Elon Musk’s tunneling and transportation startup The Boring Company is ramping up hiring about six weeks after landing a $48.7 million commercial contract to build and operate an underground “people mover” in Las Vegas.
The company’s website has posted more than a dozen new job openings in Las Vegas as well another 15 at its headquarters in Hawthorne, California. That’s a tiny number of jobs when compared to openings at Musk’s two other companies SpaceX and Tesla. Still, it shows the company is attempting to scale up and move beyond the status of Musk pet project. (TBC hasn’t publicized how many people it employs; estimates from various sources put it at more than 80 people, although there’s evidence of overlap between SpaceX and TBC)
The Boring Company, or TBC, secured the contract in May to build an underground loop system that shuttles people after receiving approval from the Las Vegas Convention and Visitors Authority.
The initial design for the project, dubbed Campus Wide People Mover, or CWPM, will focus on the Las Vegas Convention Center, which is currently in the midst of an expansion that is expected to be completed in time for CES 2021. The newly expanded Las Vegas Convention Center will span about 200 acres once completed. The people mover is supposed to be complete and ready for customers by December 2020.

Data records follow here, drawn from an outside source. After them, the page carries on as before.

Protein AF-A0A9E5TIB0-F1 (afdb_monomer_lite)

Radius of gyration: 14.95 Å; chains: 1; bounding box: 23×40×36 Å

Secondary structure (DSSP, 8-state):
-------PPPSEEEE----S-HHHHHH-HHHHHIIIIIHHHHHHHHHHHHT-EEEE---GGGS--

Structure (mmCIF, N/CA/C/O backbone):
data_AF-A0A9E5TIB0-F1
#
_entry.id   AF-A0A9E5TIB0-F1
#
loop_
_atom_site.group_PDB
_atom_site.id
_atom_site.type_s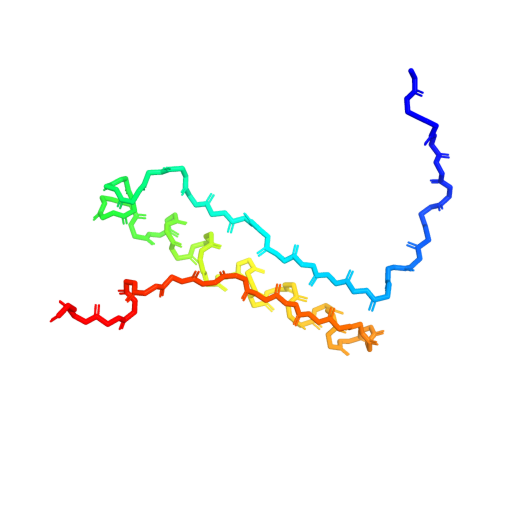ymbol
_atom_site.label_atom_id
_atom_site.label_alt_id
_atom_site.label_comp_id
_atom_site.label_asym_id
_atom_site.label_entity_id
_atom_site.label_seq_id
_atom_site.pdbx_PDB_ins_code
_atom_site.Cartn_x
_atom_site.Cartn_y
_atom_site.Cartn_z
_atom_site.occupancy
_at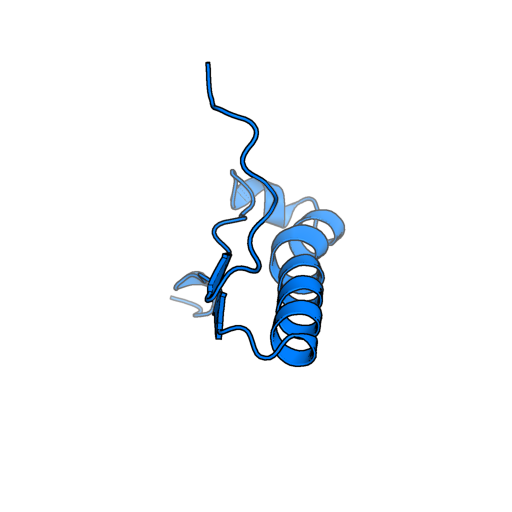om_site.B_iso_or_equiv
_atom_site.auth_seq_id
_atom_site.auth_comp_id
_atom_site.auth_asym_id
_atom_site.auth_atom_id
_atom_site.pdbx_PDB_model_num
ATOM 1 N N . MET A 1 1 ? -1.314 29.514 5.470 1.00 39.56 1 MET A N 1
ATOM 2 C CA . MET A 1 1 ? -0.652 28.951 6.666 1.00 39.56 1 MET A CA 1
ATOM 3 C C . MET A 1 1 ? -1.467 27.750 7.111 1.00 39.56 1 MET A C 1
ATOM 5 O O . MET A 1 1 ? -2.616 27.945 7.481 1.00 39.56 1 MET A O 1
ATOM 9 N N . VAL A 1 2 ? -0.946 26.526 7.012 1.00 47.94 2 VAL A N 1
ATOM 10 C CA . VAL A 1 2 ? -1.617 25.362 7.615 1.00 47.94 2 VAL A CA 1
ATOM 11 C C . VAL A 1 2 ? -1.216 25.339 9.087 1.00 47.94 2 VAL A C 1
ATOM 13 O O . VAL A 1 2 ? -0.029 25.276 9.404 1.00 47.94 2 VAL A O 1
ATOM 16 N N . GLY A 1 3 ? -2.197 25.502 9.976 1.00 45.50 3 GLY A N 1
ATOM 17 C CA . GLY A 1 3 ? -1.992 25.506 11.420 1.00 45.50 3 GLY A CA 1
ATOM 18 C C . GLY A 1 3 ? -1.416 24.175 11.897 1.00 45.50 3 GLY A C 1
ATOM 19 O O . GLY A 1 3 ? -1.878 23.107 11.503 1.00 45.50 3 GLY A O 1
ATOM 20 N N . LYS A 1 4 ? -0.393 24.249 12.749 1.00 56.38 4 LYS A N 1
ATOM 21 C CA . LYS A 1 4 ? 0.248 23.104 13.397 1.00 56.38 4 LYS A CA 1
ATOM 22 C C . LYS A 1 4 ? -0.701 22.566 14.476 1.00 56.38 4 LYS A C 1
ATOM 24 O O . LYS A 1 4 ? -0.587 22.932 15.641 1.00 56.38 4 LYS A O 1
ATOM 29 N N . GLY A 1 5 ? -1.697 21.781 14.067 1.00 56.72 5 GLY A N 1
ATOM 30 C CA . GLY A 1 5 ? -2.588 21.082 14.991 1.00 56.72 5 GLY A CA 1
ATOM 31 C C . GLY A 1 5 ? -1.782 20.109 15.848 1.00 56.72 5 GLY A C 1
ATOM 32 O O . GLY A 1 5 ? -0.859 19.461 15.353 1.00 56.72 5 GLY A O 1
ATOM 33 N N . THR A 1 6 ? -2.093 20.017 17.140 1.00 57.31 6 THR A N 1
ATOM 34 C CA . THR A 1 6 ? -1.589 18.933 17.991 1.00 57.31 6 THR A CA 1
ATOM 35 C C . THR A 1 6 ? -1.955 17.618 17.320 1.00 57.31 6 THR A C 1
ATOM 37 O O . THR A 1 6 ? -3.134 17.421 17.031 1.00 57.31 6 THR A O 1
ATOM 40 N N . ALA A 1 7 ? -0.971 16.769 17.015 1.00 66.88 7 ALA A N 1
ATOM 41 C CA . ALA A 1 7 ? -1.195 15.539 16.262 1.00 66.88 7 ALA A CA 1
ATOM 42 C C . ALA A 1 7 ? -2.252 14.680 16.972 1.00 66.88 7 ALA A C 1
ATOM 44 O O . ALA A 1 7 ? -1.973 14.058 17.996 1.00 66.88 7 ALA A O 1
ATOM 45 N N . SER A 1 8 ? -3.483 14.700 16.463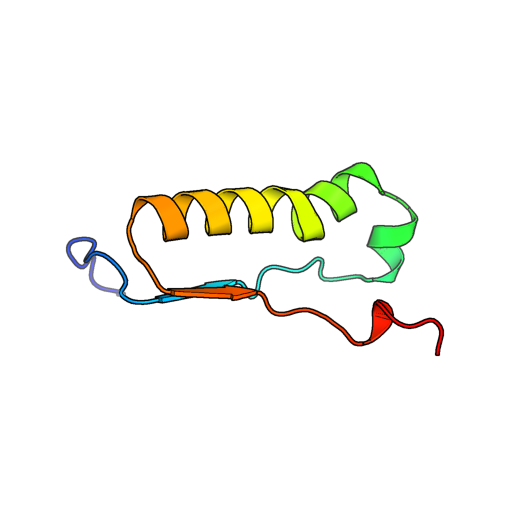 1.00 81.50 8 SER A N 1
ATOM 46 C CA . SER A 1 8 ? -4.555 13.847 16.950 1.00 81.50 8 SER A CA 1
ATOM 47 C C . SER A 1 8 ? -4.311 12.439 16.432 1.00 81.50 8 SER A C 1
ATOM 49 O O . SER A 1 8 ? -3.893 12.249 15.287 1.00 81.50 8 SER A O 1
ATOM 51 N N . ARG A 1 9 ? -4.571 11.438 17.273 1.00 89.38 9 ARG A N 1
ATOM 52 C CA . ARG A 1 9 ? -4.563 10.043 16.833 1.00 89.38 9 ARG A CA 1
ATOM 53 C C . ARG A 1 9 ? -5.602 9.880 15.709 1.00 89.38 9 ARG A C 1
ATOM 55 O O . ARG A 1 9 ? -6.743 10.275 15.930 1.00 89.38 9 ARG A O 1
ATOM 62 N N . PRO A 1 10 ? -5.238 9.339 14.533 1.00 93.06 10 PRO A N 1
ATOM 63 C CA . PRO A 1 10 ? -6.202 9.139 13.458 1.00 93.06 10 PRO A CA 1
ATOM 64 C C . PRO A 1 10 ? -7.132 7.959 13.768 1.00 93.06 10 PRO A C 1
ATOM 66 O O . PRO A 1 10 ? -6.698 6.964 14.345 1.00 93.06 10 PRO A O 1
ATOM 69 N N . ASP A 1 11 ? -8.393 8.049 13.344 1.00 94.88 11 ASP A N 1
ATOM 70 C CA . ASP A 1 11 ? -9.368 6.946 13.433 1.00 94.88 11 ASP A CA 1
ATOM 71 C C . ASP A 1 11 ? -9.213 5.935 12.283 1.00 94.88 11 ASP A C 1
ATOM 73 O O . ASP A 1 11 ? -9.590 4.764 12.391 1.00 94.88 11 ASP A O 1
ATOM 77 N N . CYS A 1 12 ? -8.629 6.385 11.168 1.00 96.50 12 CYS A N 1
ATOM 78 C CA . CYS A 1 12 ? -8.409 5.598 9.961 1.00 96.50 12 CYS A CA 1
ATOM 79 C C . CYS A 1 12 ? -7.136 6.047 9.230 1.00 96.50 12 CYS A C 1
ATOM 81 O O . CYS A 1 12 ? -6.783 7.228 9.236 1.00 96.50 12 CYS A O 1
ATOM 83 N N . ILE A 1 13 ? -6.470 5.104 8.565 1.00 97.25 13 ILE A N 1
ATOM 84 C CA . ILE A 1 13 ? -5.357 5.335 7.645 1.00 97.25 13 ILE A CA 1
ATOM 85 C C . ILE A 1 13 ? -5.773 4.818 6.268 1.00 97.25 13 ILE A C 1
ATOM 87 O O . ILE A 1 13 ? -6.032 3.628 6.104 1.00 97.25 13 ILE A O 1
AT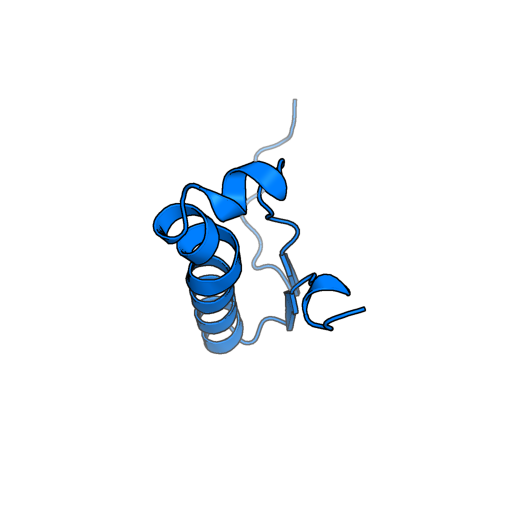OM 91 N N . ILE A 1 14 ? -5.784 5.702 5.271 1.00 98.06 14 ILE A N 1
ATOM 92 C CA . ILE A 1 14 ? -6.009 5.345 3.867 1.00 98.06 14 ILE A CA 1
ATOM 93 C C . ILE A 1 14 ? -4.678 5.504 3.136 1.00 98.06 14 ILE A C 1
ATOM 95 O O . ILE A 1 14 ? -4.188 6.621 2.972 1.00 98.06 14 ILE A O 1
ATOM 99 N N . ASN A 1 15 ? -4.064 4.390 2.734 1.00 97.81 15 ASN A N 1
ATOM 100 C CA . ASN A 1 15 ? -2.796 4.423 2.019 1.00 97.81 15 ASN A CA 1
ATOM 101 C C . ASN A 1 15 ? -3.017 4.597 0.513 1.00 97.81 15 ASN A C 1
ATOM 103 O O . ASN A 1 15 ? -3.394 3.652 -0.181 1.00 97.81 15 ASN A O 1
ATOM 107 N N . CYS A 1 16 ? -2.716 5.802 0.029 1.00 96.50 16 CYS A N 1
ATOM 108 C CA . CYS A 1 16 ? -2.735 6.167 -1.389 1.00 96.50 16 CYS A CA 1
ATOM 109 C C . CYS A 1 16 ? -1.329 6.219 -2.011 1.00 96.50 16 CYS A C 1
ATOM 111 O O . CYS A 1 16 ? -1.177 6.701 -3.132 1.00 96.50 16 CYS A O 1
ATOM 113 N N . LEU A 1 17 ? -0.291 5.782 -1.286 1.00 95.31 17 LEU A N 1
ATOM 114 C CA . LEU A 1 17 ? 1.064 5.743 -1.824 1.00 95.31 17 LEU A CA 1
ATOM 115 C C . LEU A 1 17 ? 1.150 4.704 -2.944 1.00 95.31 17 LEU A C 1
ATOM 117 O O . LEU A 1 17 ? 0.828 3.533 -2.754 1.00 95.31 17 LEU A O 1
ATOM 121 N N . THR A 1 18 ? 1.661 5.132 -4.090 1.00 92.25 18 THR A N 1
ATOM 122 C CA . THR A 1 18 ? 2.013 4.271 -5.217 1.00 92.25 18 THR A CA 1
ATOM 123 C C . THR A 1 18 ? 3.241 4.839 -5.921 1.00 92.25 18 THR A C 1
ATOM 125 O O . THR A 1 18 ? 3.585 6.007 -5.740 1.00 92.25 18 THR A O 1
ATOM 128 N N . MET A 1 19 ? 3.907 4.021 -6.731 1.00 92.75 19 MET A N 1
ATOM 129 C CA . MET A 1 19 ? 4.839 4.527 -7.733 1.00 92.75 19 MET A CA 1
ATOM 130 C C . MET A 1 19 ? 4.067 5.262 -8.834 1.00 92.75 19 MET A C 1
ATOM 132 O O . MET A 1 19 ? 3.026 4.781 -9.281 1.00 92.75 19 MET A O 1
ATOM 136 N N . GLU A 1 20 ? 4.598 6.397 -9.294 1.00 85.62 20 GLU A N 1
ATOM 137 C CA . GLU A 1 20 ? 3.994 7.192 -10.375 1.00 85.62 20 GLU A CA 1
ATOM 138 C C . GLU A 1 20 ? 3.972 6.444 -11.716 1.00 85.62 20 GLU A C 1
ATOM 140 O O . GLU A 1 20 ? 3.066 6.634 -12.523 1.00 85.62 20 GLU A O 1
ATOM 145 N N . SER A 1 21 ? 4.962 5.577 -11.957 1.00 89.12 21 SER A N 1
ATOM 146 C CA . SER A 1 21 ? 5.117 4.845 -13.213 1.00 89.12 21 SER A CA 1
ATOM 147 C C . SER A 1 21 ? 5.094 3.336 -12.994 1.00 89.12 21 SER A C 1
ATOM 149 O O . SER A 1 21 ? 6.010 2.757 -12.406 1.00 89.12 21 SER A O 1
ATOM 151 N N . VAL A 1 22 ? 4.069 2.688 -13.552 1.00 83.50 22 VAL A N 1
ATOM 152 C CA . VAL A 1 22 ? 3.963 1.220 -13.626 1.00 83.50 22 VAL A CA 1
ATOM 153 C C . VAL A 1 22 ? 5.104 0.632 -14.454 1.00 83.50 22 VAL A C 1
ATOM 155 O O . VAL A 1 22 ? 5.609 -0.443 -14.147 1.00 83.50 22 VAL A O 1
ATOM 158 N N . GLN A 1 23 ? 5.555 1.346 -15.486 1.00 88.00 23 GLN A N 1
ATOM 159 C CA . GLN A 1 23 ? 6.681 0.902 -16.299 1.00 88.00 23 GLN A CA 1
ATOM 160 C C . GLN A 1 23 ? 7.985 0.908 -15.492 1.00 88.00 23 GLN A C 1
ATOM 162 O O . GLN A 1 23 ? 8.750 -0.047 -15.570 1.00 88.00 23 GLN A O 1
ATOM 167 N N . ALA A 1 24 ? 8.218 1.931 -14.662 1.00 90.19 24 ALA A N 1
ATOM 168 C CA . ALA A 1 24 ? 9.403 1.989 -13.805 1.00 90.19 24 ALA A CA 1
ATOM 169 C C . ALA A 1 24 ? 9.451 0.832 -12.792 1.00 90.19 24 ALA A C 1
ATOM 171 O O . ALA A 1 24 ? 10.526 0.297 -12.524 1.00 90.19 24 ALA A O 1
ATOM 172 N N . ALA A 1 25 ? 8.293 0.393 -12.289 1.00 90.00 25 ALA A N 1
ATOM 173 C CA . ALA A 1 25 ? 8.198 -0.738 -11.367 1.00 90.00 25 ALA A CA 1
ATOM 174 C C . ALA A 1 25 ? 8.720 -2.062 -11.964 1.00 90.00 25 ALA A C 1
ATOM 176 O O . ALA A 1 25 ? 9.162 -2.933 -11.220 1.00 90.00 25 ALA A O 1
ATOM 177 N N . GLN A 1 26 ? 8.723 -2.205 -13.295 1.00 90.50 26 GLN A N 1
ATOM 178 C CA . GLN A 1 26 ? 9.231 -3.404 -13.977 1.00 90.50 26 GLN A CA 1
ATOM 179 C C . GLN A 1 26 ? 10.763 -3.476 -14.001 1.00 90.50 26 GLN A C 1
ATOM 181 O O . GLN A 1 26 ? 11.327 -4.560 -14.139 1.00 90.50 26 GLN A O 1
ATOM 186 N N . TYR A 1 27 ? 11.438 -2.331 -13.879 1.00 95.50 27 TYR A N 1
ATOM 187 C CA . TYR A 1 27 ? 12.894 -2.240 -13.993 1.00 95.50 27 TYR A CA 1
ATOM 188 C C . TYR A 1 27 ? 13.601 -2.135 -12.637 1.00 95.50 27 TYR A C 1
ATOM 190 O O . TYR A 1 27 ? 14.788 -2.442 -12.553 1.00 95.50 27 TYR A O 1
ATOM 198 N N . ASP A 1 28 ? 12.886 -1.756 -11.574 1.00 95.31 28 ASP A N 1
ATOM 199 C CA . ASP A 1 28 ? 13.408 -1.704 -10.204 1.00 95.31 28 ASP A CA 1
ATOM 200 C C . ASP A 1 28 ? 12.475 -2.447 -9.235 1.00 95.31 28 ASP A C 1
ATOM 202 O O . ASP A 1 28 ? 11.679 -1.863 -8.494 1.00 95.31 28 ASP A O 1
ATOM 206 N N . MET A 1 29 ? 12.575 -3.779 -9.259 1.00 94.75 29 MET A N 1
ATOM 207 C CA . MET A 1 29 ? 11.796 -4.667 -8.392 1.00 94.75 29 MET A CA 1
ATOM 208 C C . MET A 1 29 ? 11.990 -4.385 -6.890 1.00 94.75 29 MET A C 1
ATOM 210 O O . MET A 1 29 ? 10.997 -4.401 -6.160 1.00 94.75 29 MET A O 1
ATOM 214 N N . PRO A 1 30 ? 13.211 -4.116 -6.381 1.00 96.06 30 PRO A N 1
ATOM 215 C CA . PRO A 1 30 ? 13.393 -3.710 -4.988 1.00 96.06 30 PRO A CA 1
ATOM 216 C C . PRO A 1 30 ? 12.611 -2.448 -4.606 1.00 96.06 30 PRO A C 1
ATOM 218 O O . PRO A 1 30 ? 11.983 -2.424 -3.541 1.00 96.06 30 PRO A O 1
ATOM 221 N N . LEU A 1 31 ? 12.620 -1.416 -5.456 1.00 94.69 31 LEU A N 1
ATOM 222 C CA . LEU A 1 31 ? 11.867 -0.187 -5.217 1.00 94.69 31 LEU A CA 1
ATOM 223 C C . LEU A 1 31 ? 10.356 -0.435 -5.281 1.00 94.69 31 LEU A C 1
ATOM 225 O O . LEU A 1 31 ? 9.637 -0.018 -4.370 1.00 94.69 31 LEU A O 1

This underground people mover will involve the construction of twin tunnels for vehicles and one pedestrian tunnel, according to contract documents. The twin tunnels are expected to be less than a mile. There will be three underground stations for passenger loading and unloading and an elevator or escalator system for passenger access to each station.
TBC is looking to fill the kind of jobs one might expect for such an engineering heavy endeavor, including civil and tunnel engineers, construction manager and lead architect.
Once completed, the people mover is supposed to whisk people between stops at high speeds in modified electric Tesla vehicles. The contract describes these as autonomous electric vehicles, or AEVs. The standard AEVs will be Tesla Model X and Model 3 vehicles, the company said. It plans to use modified Tesla Model X chassis for a “high-occupancy” AEV that will transport up to 16 passengers with both sitting and standing room.
(It should be noted that Tesla vehicles on roads today are not self driving, and instead have an advanced driver assistance system that handles certain tasks on highways such as lane steering and adaptive cruise control.)
Before it opens to the public, the contract dictates that TBC test the system for three months.
While the project is limited for now, TBC has said in the past that the project could someday connect downtown, the Las Vegas Convention Center, the Las Vegas Boulevard Resort Corridor and McCarran International Airport.